Work item
Only one stretch of the data below is wanted: the lines from the one with "ATOM 79 N N" through the one with "ATOM 81 C C", repeated exactly.
#### Exercise input ####
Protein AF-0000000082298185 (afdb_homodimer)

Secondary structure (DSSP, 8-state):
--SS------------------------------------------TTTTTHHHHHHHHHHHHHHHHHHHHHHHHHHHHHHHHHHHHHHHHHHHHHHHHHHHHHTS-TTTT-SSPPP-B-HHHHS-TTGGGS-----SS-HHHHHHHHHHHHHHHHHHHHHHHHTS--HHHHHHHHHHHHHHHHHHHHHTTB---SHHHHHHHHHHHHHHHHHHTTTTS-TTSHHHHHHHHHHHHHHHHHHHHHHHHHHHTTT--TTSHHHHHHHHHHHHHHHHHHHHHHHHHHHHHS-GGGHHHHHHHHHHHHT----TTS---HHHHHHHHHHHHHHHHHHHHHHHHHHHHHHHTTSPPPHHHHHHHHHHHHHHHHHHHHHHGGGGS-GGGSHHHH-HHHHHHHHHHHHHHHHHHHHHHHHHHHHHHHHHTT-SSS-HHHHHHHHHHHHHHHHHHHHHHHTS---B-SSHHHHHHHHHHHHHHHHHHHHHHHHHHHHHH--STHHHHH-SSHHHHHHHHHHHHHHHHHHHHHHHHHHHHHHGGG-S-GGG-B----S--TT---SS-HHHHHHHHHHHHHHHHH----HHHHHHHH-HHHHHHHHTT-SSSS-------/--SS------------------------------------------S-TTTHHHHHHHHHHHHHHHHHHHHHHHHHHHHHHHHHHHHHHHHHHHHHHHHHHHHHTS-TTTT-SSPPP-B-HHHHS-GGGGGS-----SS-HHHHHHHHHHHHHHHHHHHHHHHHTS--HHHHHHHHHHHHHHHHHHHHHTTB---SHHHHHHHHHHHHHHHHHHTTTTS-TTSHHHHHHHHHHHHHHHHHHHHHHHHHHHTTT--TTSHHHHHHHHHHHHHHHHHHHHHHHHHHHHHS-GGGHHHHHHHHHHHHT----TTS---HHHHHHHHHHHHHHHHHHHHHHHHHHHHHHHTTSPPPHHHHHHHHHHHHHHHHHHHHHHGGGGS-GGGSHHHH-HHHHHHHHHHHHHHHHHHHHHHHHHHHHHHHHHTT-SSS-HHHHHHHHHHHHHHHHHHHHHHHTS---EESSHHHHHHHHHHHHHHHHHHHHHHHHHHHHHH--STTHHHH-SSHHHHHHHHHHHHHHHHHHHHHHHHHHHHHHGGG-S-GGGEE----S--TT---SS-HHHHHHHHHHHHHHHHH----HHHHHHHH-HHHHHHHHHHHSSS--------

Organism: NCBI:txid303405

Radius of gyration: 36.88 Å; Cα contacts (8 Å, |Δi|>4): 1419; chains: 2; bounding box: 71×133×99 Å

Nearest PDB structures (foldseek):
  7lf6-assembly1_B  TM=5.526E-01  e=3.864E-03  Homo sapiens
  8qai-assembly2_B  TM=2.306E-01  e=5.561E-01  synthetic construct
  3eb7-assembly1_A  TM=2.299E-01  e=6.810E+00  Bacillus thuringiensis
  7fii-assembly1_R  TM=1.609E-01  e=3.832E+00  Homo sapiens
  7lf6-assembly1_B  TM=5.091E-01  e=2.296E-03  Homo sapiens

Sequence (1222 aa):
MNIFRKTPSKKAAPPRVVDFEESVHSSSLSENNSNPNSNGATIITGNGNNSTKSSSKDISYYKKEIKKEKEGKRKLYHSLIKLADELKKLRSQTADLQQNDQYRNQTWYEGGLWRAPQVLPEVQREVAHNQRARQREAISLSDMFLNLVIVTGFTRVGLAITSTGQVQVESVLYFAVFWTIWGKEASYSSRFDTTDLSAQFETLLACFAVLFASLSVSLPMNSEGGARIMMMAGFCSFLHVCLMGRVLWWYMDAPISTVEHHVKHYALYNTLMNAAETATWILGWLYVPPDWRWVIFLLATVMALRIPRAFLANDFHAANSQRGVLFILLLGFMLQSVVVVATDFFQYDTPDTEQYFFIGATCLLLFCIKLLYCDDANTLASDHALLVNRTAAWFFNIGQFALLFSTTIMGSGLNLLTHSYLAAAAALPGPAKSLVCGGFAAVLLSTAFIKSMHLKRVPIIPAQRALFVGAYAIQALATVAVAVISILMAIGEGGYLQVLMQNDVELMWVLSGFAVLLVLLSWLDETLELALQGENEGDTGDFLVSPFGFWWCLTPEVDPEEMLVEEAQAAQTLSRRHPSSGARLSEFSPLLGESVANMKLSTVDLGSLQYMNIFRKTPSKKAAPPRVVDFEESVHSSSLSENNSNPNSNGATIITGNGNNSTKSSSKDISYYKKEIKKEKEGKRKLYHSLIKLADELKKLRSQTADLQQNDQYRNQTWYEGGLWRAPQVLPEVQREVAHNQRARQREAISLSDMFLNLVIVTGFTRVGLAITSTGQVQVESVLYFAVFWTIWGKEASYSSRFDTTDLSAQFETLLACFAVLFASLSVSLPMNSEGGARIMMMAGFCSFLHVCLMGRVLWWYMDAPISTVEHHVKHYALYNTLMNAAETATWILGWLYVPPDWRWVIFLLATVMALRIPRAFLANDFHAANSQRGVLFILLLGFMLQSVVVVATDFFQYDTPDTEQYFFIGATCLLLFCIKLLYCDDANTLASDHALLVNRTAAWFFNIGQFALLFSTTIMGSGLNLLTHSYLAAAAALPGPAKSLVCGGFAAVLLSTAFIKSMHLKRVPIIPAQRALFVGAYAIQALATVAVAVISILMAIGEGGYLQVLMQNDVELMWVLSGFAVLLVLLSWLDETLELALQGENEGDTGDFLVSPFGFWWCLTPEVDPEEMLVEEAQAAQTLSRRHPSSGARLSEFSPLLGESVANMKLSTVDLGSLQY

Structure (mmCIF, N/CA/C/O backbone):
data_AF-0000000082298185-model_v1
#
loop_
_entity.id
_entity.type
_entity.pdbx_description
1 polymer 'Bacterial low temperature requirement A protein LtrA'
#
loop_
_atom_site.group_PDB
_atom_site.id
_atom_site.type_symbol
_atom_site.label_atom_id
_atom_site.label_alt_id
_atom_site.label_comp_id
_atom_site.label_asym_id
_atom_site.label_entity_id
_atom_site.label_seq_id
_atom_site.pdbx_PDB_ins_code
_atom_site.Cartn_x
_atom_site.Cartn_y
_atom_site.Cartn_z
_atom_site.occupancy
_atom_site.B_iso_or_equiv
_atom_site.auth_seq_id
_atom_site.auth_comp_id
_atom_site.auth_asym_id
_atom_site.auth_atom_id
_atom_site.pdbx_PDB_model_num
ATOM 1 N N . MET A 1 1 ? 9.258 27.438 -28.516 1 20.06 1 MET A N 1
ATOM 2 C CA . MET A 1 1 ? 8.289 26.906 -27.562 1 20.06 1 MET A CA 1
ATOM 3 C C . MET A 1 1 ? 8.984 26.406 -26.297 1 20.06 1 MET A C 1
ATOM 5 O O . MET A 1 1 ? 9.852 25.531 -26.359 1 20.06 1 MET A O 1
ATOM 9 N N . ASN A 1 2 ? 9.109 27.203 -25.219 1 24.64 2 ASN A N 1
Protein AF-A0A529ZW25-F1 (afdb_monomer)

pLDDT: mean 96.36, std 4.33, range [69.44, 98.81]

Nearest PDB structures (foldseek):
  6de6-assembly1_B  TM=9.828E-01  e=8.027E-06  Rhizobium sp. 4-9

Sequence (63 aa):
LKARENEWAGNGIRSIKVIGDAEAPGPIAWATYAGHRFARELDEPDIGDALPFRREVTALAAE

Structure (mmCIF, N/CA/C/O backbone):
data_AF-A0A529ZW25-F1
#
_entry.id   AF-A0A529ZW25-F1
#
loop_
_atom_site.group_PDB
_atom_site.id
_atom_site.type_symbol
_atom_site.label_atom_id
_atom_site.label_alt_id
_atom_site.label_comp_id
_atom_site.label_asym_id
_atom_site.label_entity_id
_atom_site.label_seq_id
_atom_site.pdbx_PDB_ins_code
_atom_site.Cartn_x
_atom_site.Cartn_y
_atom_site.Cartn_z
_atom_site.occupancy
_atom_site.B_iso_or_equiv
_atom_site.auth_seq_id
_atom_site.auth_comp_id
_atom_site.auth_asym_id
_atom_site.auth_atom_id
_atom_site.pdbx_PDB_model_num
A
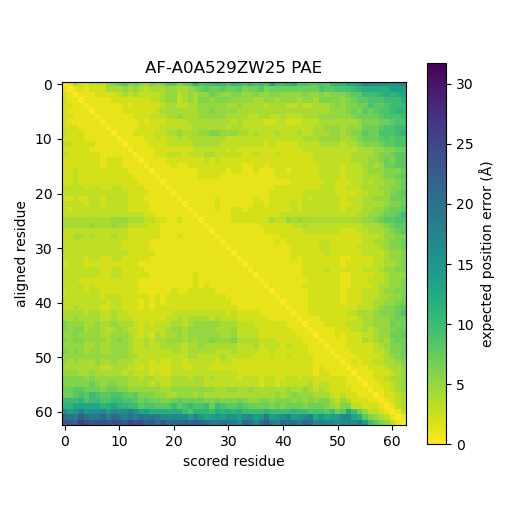TOM 1 N N . LEU A 1 1 ? -5.003 -1.112 18.953 1.00 83.12 1 LEU A N 1
ATOM 2 C CA . LEU A 1 1 ? -5.728 -1.689 17.797 1.00 83.12 1 LEU A CA 1
ATOM 3 C C . LEU A 1 1 ? -5.587 -3.208 17.744 1.00 83.12 1 LEU A C 1
ATOM 5 O O . LEU A 1 1 ? -6.587 -3.873 17.957 1.00 83.12 1 LEU A O 1
ATOM 9 N N . LYS A 1 2 ? -4.371 -3.754 17.575 1.00 89.56 2 LYS A N 1
ATOM 10 C CA . LYS A 1 2 ? -4.126 -5.214 17.552 1.00 89.56 2 LYS A CA 1
ATOM 11 C C . LYS A 1 2 ? -4.617 -5.967 18.799 1.00 89.56 2 LYS A C 1
ATOM 13 O O . LYS A 1 2 ? -5.192 -7.031 18.681 1.00 89.56 2 LYS A O 1
ATOM 18 N N . ALA A 1 3 ? -4.512 -5.373 19.991 1.00 95.88 3 ALA A N 1
ATOM 19 C CA . ALA A 1 3 ? -5.049 -5.976 21.222 1.00 95.88 3 ALA A CA 1
ATOM 20 C C . ALA A 1 3 ? -6.573 -6.255 21.196 1.00 95.88 3 ALA A C 1
ATOM 22 O O . ALA A 1 3 ? -7.059 -7.007 22.030 1.00 95.88 3 ALA A O 1
ATOM 23 N N . ARG A 1 4 ? -7.319 -5.649 20.260 1.00 96.12 4 ARG A N 1
ATOM 24 C CA . ARG A 1 4 ? -8.769 -5.831 20.070 1.00 96.12 4 ARG A CA 1
ATOM 25 C C . ARG A 1 4 ? -9.103 -6.576 18.773 1.00 96.12 4 ARG A C 1
ATOM 27 O O . ARG A 1 4 ? -10.226 -6.490 18.295 1.00 96.12 4 ARG A O 1
ATOM 34 N N . GLU A 1 5 ? -8.135 -7.268 18.176 1.00 95.88 5 GLU A N 1
ATOM 35 C CA . GLU A 1 5 ? -8.302 -7.987 16.903 1.00 95.88 5 GLU A CA 1
ATOM 36 C C . GLU A 1 5 ? -9.443 -9.009 16.947 1.00 95.88 5 GLU A C 1
ATOM 38 O O . GLU A 1 5 ? -10.254 -9.074 16.026 1.00 95.88 5 GLU A O 1
ATOM 43 N N . ASN A 1 6 ? -9.605 -9.691 18.084 1.00 96.94 6 ASN A N 1
ATOM 44 C CA . ASN A 1 6 ? -10.699 -10.639 18.314 1.00 96.94 6 ASN A CA 1
ATOM 45 C C . ASN A 1 6 ? -12.104 -10.008 18.203 1.00 96.94 6 ASN A C 1
ATOM 47 O O . ASN A 1 6 ? -13.082 -10.727 18.019 1.00 96.94 6 ASN A O 1
ATOM 51 N N . GLU A 1 7 ? -12.232 -8.682 18.312 1.00 97.38 7 GLU A N 1
ATOM 52 C CA . GLU A 1 7 ? -13.515 -7.978 18.205 1.00 97.38 7 GLU A CA 1
ATOM 53 C C . GLU A 1 7 ? -13.852 -7.562 16.761 1.00 97.38 7 GLU A C 1
ATOM 55 O O . GLU A 1 7 ? -14.984 -7.168 16.485 1.00 97.38 7 GLU A O 1
ATOM 60 N N . TRP A 1 8 ? -12.901 -7.613 15.823 1.00 97.31 8 TRP A N 1
ATOM 61 C CA . TRP A 1 8 ? -13.055 -7.002 14.496 1.00 97.31 8 TRP A CA 1
ATOM 62 C C . TRP A 1 8 ? -14.159 -7.643 13.665 1.00 97.31 8 TRP A C 1
ATOM 64 O O . TRP A 1 8 ? -15.026 -6.933 13.152 1.00 97.31 8 TRP A O 1
ATOM 74 N N . ALA A 1 9 ? -14.173 -8.976 13.592 1.00 97.06 9 ALA A N 1
ATOM 75 C CA . ALA A 1 9 ? -15.179 -9.715 12.836 1.00 97.06 9 ALA A CA 1
ATOM 76 C C . ALA A 1 9 ? -16.598 -9.439 13.360 1.00 97.06 9 ALA A C 1
ATOM 78 O O . ALA A 1 9 ? -17.509 -9.191 12.572 1.00 97.06 9 ALA A O 1
ATOM 79 N N . GLY A 1 10 ? -16.771 -9.379 14.688 1.00 97.69 10 GLY A N 1
ATOM 80 C CA . GLY A 1 10 ? -18.050 -9.041 15.325 1.00 97.69 10 GLY A CA 1
ATOM 81 C C . GLY A 1 10 ? -18.534 -7.615 15.037 1.00 97.69 10 GLY A C 1
ATOM 82 O O . GLY A 1 10 ? -19.722 -7.338 15.164 1.00 97.69 10 GLY A O 1
ATOM 83 N N . ASN A 1 11 ? -17.636 -6.728 14.604 1.00 97.62 11 ASN A N 1
ATOM 84 C CA . ASN A 1 11 ? -17.932 -5.347 14.220 1.00 97.62 11 ASN A CA 1
ATOM 85 C C . ASN A 1 11 ? -17.867 -5.117 12.694 1.00 97.62 11 ASN A C 1
ATOM 87 O O . ASN A 1 11 ? -17.873 -3.972 12.245 1.00 97.62 11 ASN A O 1
ATOM 91 N N . GLY A 1 12 ? -17.788 -6.178 11.882 1.00 97.69 12 GLY A N 1
ATOM 92 C CA . GLY A 1 12 ? -17.792 -6.081 10.416 1.00 97.69 12 GLY A CA 1
ATOM 93 C C . GLY A 1 12 ? -16.489 -5.570 9.784 1.00 97.69 12 GLY A C 1
ATOM 94
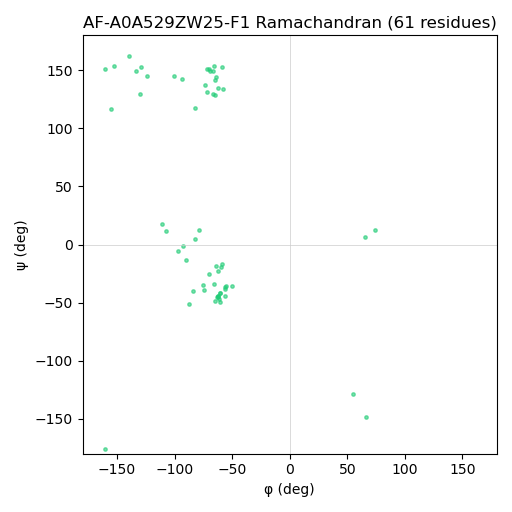 O O . GLY A 1 12 ? -16.466 -5.252 8.595 1.00 97.69 12 GLY A O 1
ATOM 95 N N . ILE A 1 13 ? -15.393 -5.498 10.543 1.00 97.00 13 ILE A N 1
ATOM 96 C CA . ILE A 1 13 ? -14.073 -5.106 10.033 1.00 97.00 13 ILE A CA 1
ATOM 97 C C . ILE A 1 13 ? -13.410 -6.330 9.387 1.00 97.00 13 ILE A C 1
ATOM 99 O O . ILE A 1 13 ? -13.117 -7.306 10.074 1.00 97.00 13 ILE A O 1
ATOM 103 N N . ARG A 1 14 ? -13.140 -6.273 8.074 1.00 95.38 14 ARG A N 1
ATOM 104 C CA . ARG A 1 14 ? -12.515 -7.384 7.324 1.00 95.38 14 ARG A CA 1
ATOM 105 C C . ARG A 1 14 ? -10.989 -7.409 7.413 1.00 95.38 14 ARG A C 1
ATOM 107 O O . ARG A 1 14 ? -10.397 -8.474 7.523 1.00 95.38 14 ARG A O 1
ATOM 114 N N . SER A 1 15 ? -10.350 -6.244 7.358 1.00 94.62 15 SER A N 1
ATOM 115 C CA . SER A 1 15 ? -8.891 -6.114 7.429 1.00 94.62 15 SER A CA 1
ATOM 116 C C . SER A 1 15 ? -8.494 -4.696 7.818 1.00 94.62 15 SER A C 1
ATOM 118 O O . SER A 1 15 ? -9.190 -3.746 7.457 1.00 94.62 15 SER A O 1
ATOM 120 N N . ILE A 1 16 ? -7.347 -4.540 8.480 1.00 95.50 16 ILE A N 1
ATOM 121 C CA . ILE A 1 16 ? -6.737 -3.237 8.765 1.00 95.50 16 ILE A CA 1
####
Task response
ATOM 79 N N . GLY A 1 10 ? -16.771 -9.379 14.688 1.00 97.69 10 GLY A N 1
ATOM 80 C CA . GLY A 1 10 ? -18.050 -9.041 15.325 1.00 97.69 10 GLY A CA 1
ATOM 81 C C . GLY A 1 10 ? -18.534 -7.615 15.037 1.00 97.69 10 GLY A C 1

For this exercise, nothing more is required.